- **STORED DATA**
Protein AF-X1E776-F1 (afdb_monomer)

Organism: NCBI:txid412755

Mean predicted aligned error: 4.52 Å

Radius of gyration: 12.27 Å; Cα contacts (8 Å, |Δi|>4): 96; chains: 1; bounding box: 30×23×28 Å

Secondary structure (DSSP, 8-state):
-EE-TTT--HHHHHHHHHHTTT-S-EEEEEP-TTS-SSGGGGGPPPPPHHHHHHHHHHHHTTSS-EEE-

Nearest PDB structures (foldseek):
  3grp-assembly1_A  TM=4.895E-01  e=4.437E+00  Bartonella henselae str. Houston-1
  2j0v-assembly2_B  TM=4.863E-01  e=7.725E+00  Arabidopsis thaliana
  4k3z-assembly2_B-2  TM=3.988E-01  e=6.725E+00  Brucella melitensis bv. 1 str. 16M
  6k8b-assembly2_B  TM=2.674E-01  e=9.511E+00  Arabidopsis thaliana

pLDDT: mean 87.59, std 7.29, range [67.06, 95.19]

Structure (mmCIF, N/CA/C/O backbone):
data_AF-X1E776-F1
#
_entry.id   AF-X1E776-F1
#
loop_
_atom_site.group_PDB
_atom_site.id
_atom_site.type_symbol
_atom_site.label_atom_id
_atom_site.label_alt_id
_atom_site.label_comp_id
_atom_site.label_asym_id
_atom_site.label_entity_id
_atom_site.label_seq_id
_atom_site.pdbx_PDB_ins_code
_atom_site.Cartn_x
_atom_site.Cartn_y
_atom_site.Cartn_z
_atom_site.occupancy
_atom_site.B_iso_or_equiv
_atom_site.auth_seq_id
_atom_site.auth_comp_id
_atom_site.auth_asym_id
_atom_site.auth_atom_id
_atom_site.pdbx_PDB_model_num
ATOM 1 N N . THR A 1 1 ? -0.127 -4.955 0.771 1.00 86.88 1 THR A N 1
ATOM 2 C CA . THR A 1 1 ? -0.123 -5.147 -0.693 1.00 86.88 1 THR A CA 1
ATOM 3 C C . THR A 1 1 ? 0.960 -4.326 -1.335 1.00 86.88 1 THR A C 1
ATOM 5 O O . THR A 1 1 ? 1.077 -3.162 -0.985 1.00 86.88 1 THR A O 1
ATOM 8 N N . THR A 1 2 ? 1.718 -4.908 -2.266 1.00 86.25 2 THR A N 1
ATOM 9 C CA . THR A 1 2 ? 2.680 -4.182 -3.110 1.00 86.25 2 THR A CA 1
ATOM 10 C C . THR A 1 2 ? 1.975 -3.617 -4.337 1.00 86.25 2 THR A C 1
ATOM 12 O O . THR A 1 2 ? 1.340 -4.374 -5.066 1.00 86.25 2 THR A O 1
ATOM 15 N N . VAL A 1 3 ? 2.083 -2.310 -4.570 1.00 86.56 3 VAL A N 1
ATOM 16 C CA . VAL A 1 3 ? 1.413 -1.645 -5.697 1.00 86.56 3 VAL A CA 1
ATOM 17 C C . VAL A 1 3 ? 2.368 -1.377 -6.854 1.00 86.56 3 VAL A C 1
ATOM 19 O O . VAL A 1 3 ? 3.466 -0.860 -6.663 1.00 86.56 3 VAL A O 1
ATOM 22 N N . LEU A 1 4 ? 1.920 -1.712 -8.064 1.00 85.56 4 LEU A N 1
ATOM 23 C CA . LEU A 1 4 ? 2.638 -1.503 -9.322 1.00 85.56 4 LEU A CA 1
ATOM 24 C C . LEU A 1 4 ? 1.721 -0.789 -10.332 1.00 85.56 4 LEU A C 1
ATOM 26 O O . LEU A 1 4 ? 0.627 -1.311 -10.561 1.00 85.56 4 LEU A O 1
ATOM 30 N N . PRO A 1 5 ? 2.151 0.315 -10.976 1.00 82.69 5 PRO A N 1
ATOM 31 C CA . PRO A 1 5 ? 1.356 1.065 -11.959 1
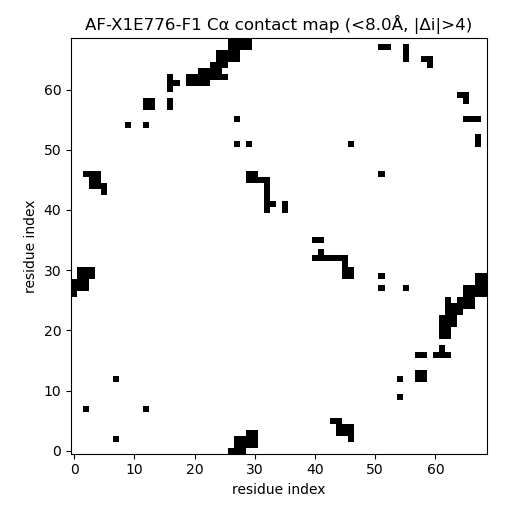.00 82.69 5 PRO A CA 1
ATOM 32 C C . PRO A 1 5 ? 0.798 0.222 -13.102 1.00 82.69 5 PRO A C 1
ATOM 34 O O . PRO A 1 5 ? -0.292 0.478 -13.594 1.00 82.69 5 PRO A O 1
ATOM 37 N N . LYS A 1 6 ? 1.518 -0.832 -13.491 1.00 82.00 6 LYS A N 1
ATOM 38 C CA . LYS A 1 6 ? 1.079 -1.781 -14.518 1.00 82.00 6 LYS A CA 1
ATOM 39 C C . LYS A 1 6 ? -0.210 -2.531 -14.162 1.00 82.00 6 LYS A C 1
ATOM 41 O O . LYS A 1 6 ? -0.931 -2.951 -15.059 1.00 82.00 6 LYS A O 1
ATOM 46 N N . PHE A 1 7 ? -0.469 -2.742 -12.871 1.00 81.12 7 PHE A N 1
ATOM 47 C CA . PHE A 1 7 ? -1.582 -3.566 -12.385 1.00 81.12 7 PHE A CA 1
ATOM 48 C C . PHE A 1 7 ? -2.565 -2.813 -11.497 1.00 81.12 7 PHE A C 1
ATOM 50 O O . PHE A 1 7 ? -3.643 -3.327 -11.229 1.00 81.12 7 PHE A O 1
ATOM 57 N N . HIS A 1 8 ? -2.194 -1.632 -11.011 1.00 88.12 8 HIS A N 1
ATOM 58 C CA . HIS A 1 8 ? -2.988 -0.886 -10.052 1.00 88.12 8 HIS A CA 1
ATOM 59 C C . HIS A 1 8 ? -3.257 0.507 -10.599 1.00 88.12 8 HIS A C 1
ATOM 61 O O . HIS A 1 8 ? -2.370 1.178 -11.121 1.00 88.12 8 HIS A O 1
ATOM 67 N N . ASN A 1 9 ? -4.492 0.942 -10.436 1.00 88.12 9 ASN A N 1
ATOM 68 C CA . ASN A 1 9 ? -4.933 2.314 -10.601 1.00 88.12 9 ASN A CA 1
ATOM 69 C C . ASN A 1 9 ? -5.852 2.648 -9.414 1.00 88.12 9 ASN A C 1
ATOM 71 O O . ASN A 1 9 ? -6.046 1.821 -8.522 1.00 88.12 9 ASN A O 1
ATOM 75 N N . GLU A 1 10 ? -6.405 3.854 -9.393 1.00 89.31 10 GLU A N 1
ATOM 76 C CA . GLU A 1 10 ? -7.289 4.301 -8.314 1.00 89.31 10 GLU A CA 1
ATOM 77 C C . GLU A 1 10 ? -8.503 3.372 -8.113 1.00 89.31 10 GLU A C 1
ATOM 79 O O . GLU A 1 10 ? -8.801 2.979 -6.983 1.00 89.31 10 GLU A O 1
ATOM 84 N N . ASP A 1 11 ? -9.139 2.924 -9.200 1.00 91.00 11 ASP A N 1
ATOM 85 C CA . ASP A 1 11 ? -10.261 1.979 -9.152 1.00 91.00 11 ASP A CA 1
ATOM 86 C C . ASP A 1 11 ? -9.874 0.640 -8.514 1.00 91.00 11 ASP A C 1
ATOM 88 O O . ASP A 1 11 ? -10.619 0.093 -7.696 1.00 91.00 11 ASP A O 1
ATOM 92 N N . GLU A 1 12 ? -8.698 0.105 -8.849 1.00 91.81 12 GLU A N 1
ATOM 93 C CA . GLU A 1 12 ? -8.184 -1.120 -8.234 1.00 91.81 12 GLU A CA 1
ATOM 94 C C . GLU A 1 12 ? -7.926 -0.926 -6.735 1.00 91.81 12 GLU A C 1
ATOM 96 O O . GLU A 1 12 ? -8.232 -1.819 -5.944 1.00 91.81 12 GLU A O 1
ATOM 101 N N . ILE A 1 13 ? -7.452 0.249 -6.305 1.00 93.31 13 ILE A N 1
ATOM 102 C CA . ILE A 1 13 ? -7.303 0.559 -4.875 1.00 93.31 13 ILE A CA 1
ATOM 103 C C . ILE A 1 13 ? -8.662 0.578 -4.168 1.00 93.31 13 ILE A C 1
ATOM 105 O O . ILE A 1 13 ? -8.785 0.004 -3.085 1.00 93.31 13 ILE A O 1
ATOM 109 N N . HIS A 1 14 ? -9.703 1.143 -4.783 1.00 93.94 14 HIS A N 1
ATOM 110 C CA . HIS A 1 14 ? -11.060 1.076 -4.236 1.00 93.94 14 HIS A CA 1
ATOM 111 C C . HIS A 1 14 ? -11.585 -0.361 -4.141 1.00 93.94 14 HIS A C 1
ATOM 113 O O . HIS A 1 14 ? -12.224 -0.719 -3.148 1.00 93.94 14 HIS A O 1
ATOM 119 N N . LYS A 1 15 ? -11.317 -1.208 -5.143 1.00 94.38 15 LYS A N 1
ATOM 120 C CA . LYS A 1 15 ? -11.686 -2.633 -5.103 1.00 94.38 15 LYS A CA 1
ATOM 121 C C . LYS A 1 15 ? -10.958 -3.366 -3.980 1.00 94.38 15 LYS A C 1
ATOM 123 O O . LYS A 1 15 ? -11.599 -4.103 -3.233 1.00 94.38 15 LYS A O 1
ATOM 128 N N . ILE A 1 16 ? -9.656 -3.124 -3.822 1.00 92.75 16 ILE A N 1
ATOM 129 C CA . ILE A 1 16 ? -8.857 -3.674 -2.720 1.00 92.75 16 ILE A CA 1
ATOM 130 C C . ILE A 1 16 ? -9.432 -3.211 -1.383 1.00 92.75 16 ILE A C 1
ATOM 132 O O . ILE A 1 16 ? -9.677 -4.050 -0.523 1.00 92.75 16 ILE A O 1
ATOM 136 N N . GLY A 1 17 ? -9.711 -1.914 -1.229 1.00 92.69 17 GLY A N 1
ATOM 137 C CA . GLY A 1 17 ? -10.314 -1.342 -0.025 1.00 92.69 17 GLY A CA 1
ATOM 138 C C . GLY A 1 17 ? -11.632 -2.017 0.345 1.00 92.69 17 GLY A C 1
ATOM 139 O O . GLY A 1 17 ? -11.791 -2.470 1.475 1.00 92.69 17 GLY A O 1
ATOM 140 N N . LYS A 1 18 ? -12.541 -2.193 -0.622 1.00 94.38 18 LYS A N 1
ATOM 141 C CA . LYS A 1 18 ? -13.799 -2.934 -0.421 1.00 94.38 18 LYS A CA 1
ATOM 142 C C . LYS A 1 18 ? -13.563 -4.385 0.004 1.00 94.38 18 LYS A C 1
ATOM 144 O O . LYS A 1 18 ? -14.296 -4.889 0.849 1.00 94.38 18 LYS A O 1
ATOM 149 N N . LEU A 1 19 ? -12.553 -5.046 -0.560 1.00 93.31 19 LEU A N 1
ATOM 150 C CA . LEU A 1 19 ? -12.215 -6.435 -0.245 1.00 93.31 19 LEU A CA 1
ATOM 151 C C . LEU A 1 19 ? -11.649 -6.596 1.174 1.00 93.31 19 LEU A C 1
ATOM 153 O O . LEU A 1 19 ? -11.912 -7.606 1.819 1.00 93.31 19 LEU A O 1
ATOM 157 N N . VAL A 1 20 ? -10.906 -5.604 1.674 1.00 92.69 20 VAL A N 1
ATOM 158 C CA . VAL A 1 20 ? -10.326 -5.612 3.031 1.00 92.69 20 VAL A CA 1
ATOM 159 C C . VAL A 1 20 ? -11.108 -4.761 4.034 1.00 92.69 20 VAL A C 1
ATOM 161 O O . VAL A 1 20 ? -10.588 -4.426 5.100 1.00 92.69 20 VAL A O 1
ATOM 164 N N . ASN A 1 21 ? -12.348 -4.400 3.701 1.00 94.88 21 ASN A N 1
ATOM 165 C CA . ASN A 1 21 ? -13.164 -3.499 4.503 1.00 94.88 21 ASN A CA 1
ATOM 166 C C . ASN A 1 21 ? -13.320 -4.015 5.943 1.00 94.88 21 ASN A C 1
ATOM 168 O O . ASN A 1 21 ? -13.663 -5.176 6.170 1.00 94.88 21 ASN A O 1
ATOM 172 N N . GLY A 1 22 ? -13.059 -3.147 6.919 1.00 92.06 22 GLY A N 1
ATOM 173 C CA . GLY A 1 22 ? -13.078 -3.485 8.344 1.00 92.06 22 GLY A CA 1
ATOM 174 C C . GLY A 1 22 ? -11.772 -4.074 8.891 1.00 92.06 22 GLY A C 1
ATOM 175 O O . GLY A 1 22 ? -11.704 -4.412 10.075 1.00 92.06 22 GLY A O 1
ATOM 176 N N . ALA A 1 23 ? -10.710 -4.185 8.085 1.00 94.06 23 ALA A N 1
ATOM 177 C CA . ALA A 1 23 ? -9.404 -4.589 8.597 1.00 94.06 23 ALA A CA 1
ATOM 178 C C . ALA A 1 23 ? -8.843 -3.552 9.591 1.00 94.06 23 ALA A C 1
ATOM 180 O O . ALA A 1 23 ? -8.934 -2.339 9.389 1.00 94.06 23 ALA A O 1
ATOM 181 N N . LYS A 1 24 ? -8.203 -4.032 10.667 1.00 93.31 24 LYS A N 1
ATOM 182 C CA . LYS A 1 24 ? -7.588 -3.166 11.694 1.00 93.31 24 LYS A CA 1
ATOM 183 C C . LYS A 1 24 ? -6.344 -2.434 11.191 1.00 93.31 24 LYS A C 1
ATOM 185 O O . LYS A 1 24 ? -6.051 -1.324 11.621 1.00 93.31 24 LYS A O 1
ATOM 190 N N . LEU A 1 25 ? -5.579 -3.083 10.319 1.00 91.94 25 LEU A N 1
ATOM 191 C CA . LEU A 1 25 ? -4.335 -2.554 9.782 1.00 91.94 25 LEU A CA 1
ATOM 192 C C . LEU A 1 25 ? -4.150 -3.046 8.353 1.00 91.94 25 LEU A C 1
ATOM 194 O O . LEU A 1 25 ? -4.173 -4.250 8.102 1.00 91.94 25 LEU A O 1
ATOM 198 N N . PHE A 1 26 ? -3.892 -2.114 7.446 1.00 93.31 26 PHE A N 1
ATOM 199 C CA . PHE A 1 26 ? -3.468 -2.403 6.088 1.00 93.31 26 PHE A CA 1
ATOM 200 C C . PHE A 1 26 ? -2.120 -1.744 5.809 1.00 93.31 26 PHE A C 1
ATOM 202 O O . PHE A 1 26 ? -1.881 -0.598 6.184 1.00 93.31 26 PHE A O 1
ATOM 209 N N . ILE A 1 27 ? -1.220 -2.481 5.161 1.00 93.06 27 ILE A N 1
ATOM 210 C CA . ILE A 1 27 ? 0.101 -1.972 4.789 1.
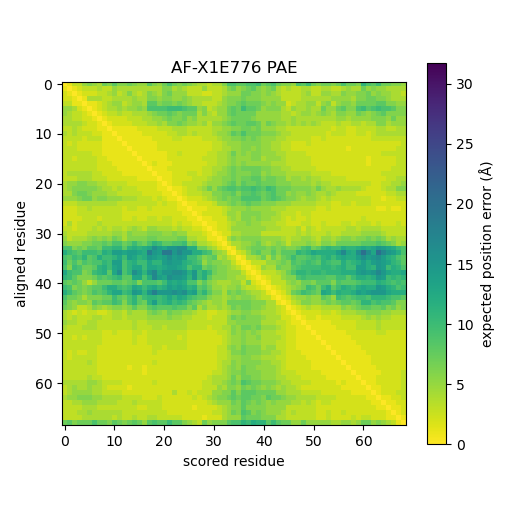00 93.06 27 ILE A CA 1
ATOM 211 C C . ILE A 1 27 ? 0.170 -1.888 3.269 1.00 93.06 27 ILE A C 1
ATOM 213 O O . ILE A 1 27 ? 0.135 -2.911 2.574 1.00 93.06 27 ILE A O 1
ATOM 217 N N . LEU A 1 28 ? 0.275 -0.664 2.768 1.00 92.38 28 LEU A N 1
ATOM 218 C CA . LEU A 1 28 ? 0.492 -0.343 1.370 1.00 92.38 28 LEU A CA 1
ATOM 219 C C . LEU A 1 28 ? 1.997 -0.277 1.108 1.00 92.38 28 LEU A C 1
ATOM 221 O O . LEU A 1 28 ? 2.687 0.613 1.586 1.00 92.38 28 LEU A O 1
ATOM 225 N N . GLN A 1 29 ? 2.518 -1.243 0.370 1.00 90.12 29 GLN A N 1
ATOM 226 C CA . GLN A 1 29 ? 3.940 -1.356 0.097 1.00 90.12 29 GLN A CA 1
ATOM 227 C C . GLN A 1 29 ? 4.268 -0.752 -1.268 1.00 90.12 29 GLN A C 1
ATOM 229 O O . GLN A 1 29 ? 3.668 -1.129 -2.281 1.00 90.12 29 GLN A O 1
ATOM 234 N N . LYS A 1 30 ? 5.248 0.149 -1.312 1.00 87.50 30 LYS A N 1
ATOM 235 C CA . LYS A 1 30 ? 5.750 0.714 -2.565 1.00 87.50 30 LYS A CA 1
ATOM 236 C C . LYS A 1 30 ? 6.590 -0.323 -3.309 1.00 87.50 30 LYS A C 1
ATOM 238 O O . LYS A 1 30 ? 7.426 -1.016 -2.724 1.00 87.50 30 LYS A O 1
ATOM 243 N N . PHE A 1 31 ? 6.359 -0.450 -4.612 1.00 86.56 31 PHE A N 1
ATOM 244 C CA . PHE A 1 31 ? 7.202 -1.275 -5.466 1.00 86.56 31 PHE A CA 1
ATOM 245 C C . PHE A 1 31 ? 8.534 -0.573 -5.756 1.00 86.56 31 PHE A C 1
ATOM 247 O O . PHE A 1 31 ? 8.542 0.589 -6.156 1.00 86.56 31 PHE A O 1
ATOM 254 N N . TYR A 1 32 ? 9.642 -1.303 -5.597 1.00 80.38 32 TYR A N 1
ATOM 255 C CA . TYR A 1 32 ? 10.986 -0.829 -5.921 1.00 80.38 32 TYR A CA 1
ATOM 256 C C . TYR A 1 32 ? 11.619 -1.738 -6.985 1.00 80.38 32 TYR A C 1
ATOM 258 O O . TYR A 1 32 ? 11.916 -2.899 -6.682 1.00 80.38 32 TYR A O 1
ATOM 266 N N . PRO A 1 33 ? 11.884 -1.230 -8.205 1.00 74.94 33 PRO A N 1
ATOM 267 C CA . PRO A 1 33 ? 12.412 -2.043 -9.303 1.00 74.94 33 PRO A CA 1
ATOM 268 C C . PRO A 1 33 ? 13.800 -2.629 -9.002 1.00 74.94 33 PRO A C 1
ATOM 270 O O . PRO A 1 33 ? 14.141 -3.689 -9.518 1.00 74.94 33 PRO A O 1
ATOM 273 N N . SER A 1 34 ? 14.569 -2.011 -8.097 1.00 72.75 34 SER A N 1
ATOM 274 C CA . SER A 1 34 ? 15.892 -2.477 -7.656 1.00 72.75 34 SER A CA 1
ATOM 275 C C . SER A 1 34 ? 15.886 -3.801 -6.879 1.00 72.75 34 SER A C 1
ATOM 277 O O . SER A 1 34 ? 16.943 -4.407 -6.715 1.00 72.75 34 SER A O 1
ATOM 279 N N . LYS A 1 35 ? 14.725 -4.266 -6.399 1.00 67.06 35 LYS A N 1
ATOM 280 C CA . LYS A 1 35 ? 14.565 -5.526 -5.653 1.00 67.06 35 LYS A CA 1
ATOM 281 C C . LYS A 1 35 ? 13.538 -6.429 -6.340 1.00 67.06 35 LYS A C 1
ATOM 283 O O . LYS A 1 35 ? 12.473 -6.696 -5.789 1.00 67.06 35 LYS A O 1
ATOM 288 N N . THR A 1 36 ? 13.841 -6.875 -7.557 1.00 72.25 36 THR A N 1
ATOM 289 C CA . THR A 1 36 ? 12.945 -7.713 -8.371 1.00 72.25 36 THR A CA 1
ATOM 290 C C . THR A 1 36 ? 13.559 -9.082 -8.654 1.00 72.25 36 THR A C 1
ATOM 292 O O . THR A 1 36 ? 14.755 -9.193 -8.907 1.00 72.25 36 THR A O 1
ATOM 295 N N . LEU A 1 37 ? 12.739 -10.138 -8.582 1.00 73.81 37 LEU A N 1
ATOM 296 C CA . LEU A 1 37 ? 13.153 -11.512 -8.914 1.00 73.81 37 LEU A CA 1
ATOM 297 C C . LEU A 1 37 ? 13.170 -11.759 -10.429 1.00 73.81 37 LEU A C 1
ATOM 299 O O . LEU A 1 37 ? 13.976 -12.544 -10.915 1.00 73.81 37 LEU A O 1
ATOM 303 N N . ASP A 1 38 ? 12.286 -11.086 -11.169 1.00 75.19 38 ASP A N 1
ATOM 304 C CA . ASP A 1 38 ? 12.215 -11.151 -12.629 1.00 75.19 38 ASP A CA 1
ATOM 305 C C . ASP A 1 38 ? 12.687 -9.819 -13.226 1.00 75.19 38 ASP A C 1
ATOM 307 O O . ASP A 1 38 ? 12.152 -8.745 -12.930 1.00 75.19 38 ASP A O 1
ATOM 311 N N . LEU A 1 39 ? 13.693 -9.915 -14.097 1.00 77.81 39 LEU A N 1
ATOM 312 C CA . LEU A 1 39 ? 14.357 -8.797 -14.762 1.00 77.81 39 LEU A CA 1
ATOM 313 C C . LEU A 1 39 ? 13.395 -7.929 -15.586 1.00 77.81 39 LEU A C 1
ATOM 315 O O . LEU A 1 39 ? 13.686 -6.760 -15.835 1.00 77.81 39 LEU A O 1
ATOM 319 N N . LYS A 1 40 ? 12.235 -8.458 -15.991 1.00 76.44 40 LYS A N 1
ATOM 320 C CA . LYS A 1 40 ? 11.202 -7.683 -16.695 1.00 76.44 40 LYS A CA 1
ATOM 321 C C . LYS A 1 40 ? 10.660 -6.531 -15.849 1.00 76.44 40 LYS A C 1
ATOM 323 O O . LYS A 1 40 ? 10.271 -5.510 -16.408 1.00 76.44 40 LYS A O 1
ATOM 328 N N . PHE A 1 41 ? 10.687 -6.660 -14.522 1.00 74.50 41 PHE A N 1
ATOM 329 C CA . PHE A 1 41 ? 10.198 -5.637 -13.600 1.00 74.50 41 PHE A CA 1
ATOM 330 C C . PHE A 1 41 ? 11.233 -4.551 -13.265 1.00 74.50 41 PHE A C 1
ATOM 332 O O . PHE A 1 41 ? 10.876 -3.549 -12.651 1.00 74.50 41 PHE A O 1
ATOM 339 N N . LEU A 1 42 ? 12.490 -4.690 -13.708 1.00 74.25 42 LEU A N 1
ATOM 340 C CA . LEU A 1 42 ? 13.529 -3.663 -13.525 1.00 74.25 42 LEU A CA 1
ATOM 341 C C . LEU A 1 42 ? 13.231 -2.364 -14.284 1.00 74.25 42 LEU A C 1
ATOM 343 O O . LEU A 1 42 ? 13.707 -1.303 -13.893 1.00 74.25 42 LEU A O 1
ATOM 347 N N . LYS A 1 43 ? 12.477 -2.453 -15.386 1.00 75.19 43 LYS A N 1
ATOM 348 C CA . LYS A 1 43 ? 12.129 -1.309 -16.247 1.00 75.19 43 LYS A CA 1
ATOM 349 C C . LYS A 1 43 ? 10.763 -0.705 -15.924 1.00 75.19 43 LYS A C 1
ATOM 351 O O . LYS A 1 43 ? 10.366 0.266 -16.560 1.00 75.19 43 LYS A O 1
ATOM 356 N N . GLU A 1 44 ? 10.033 -1.298 -14.987 1.00 77.69 44 GLU A N 1
ATOM 357 C CA . GLU A 1 44 ? 8.682 -0.865 -14.656 1.00 77.69 44 GLU A CA 1
ATOM 358 C C . GLU A 1 44 ? 8.715 0.389 -13.783 1.00 77.69 44 GLU A C 1
ATOM 360 O O . GLU A 1 44 ? 9.577 0.561 -12.915 1.00 77.69 44 GLU A O 1
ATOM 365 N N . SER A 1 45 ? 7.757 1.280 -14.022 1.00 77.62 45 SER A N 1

- **WHAT TO DO**
Copy out each line carrying the string "thaliana" from the data.

- **SOLUTION FOR THIS TASK**
  2j0v-assembly2_B  TM=4.863E-01  e=7.725E+00  Arabidopsis thaliana
  6k8b-assembly2_B  TM=2.674E-01  e=9.511E+00  Arabidopsis thaliana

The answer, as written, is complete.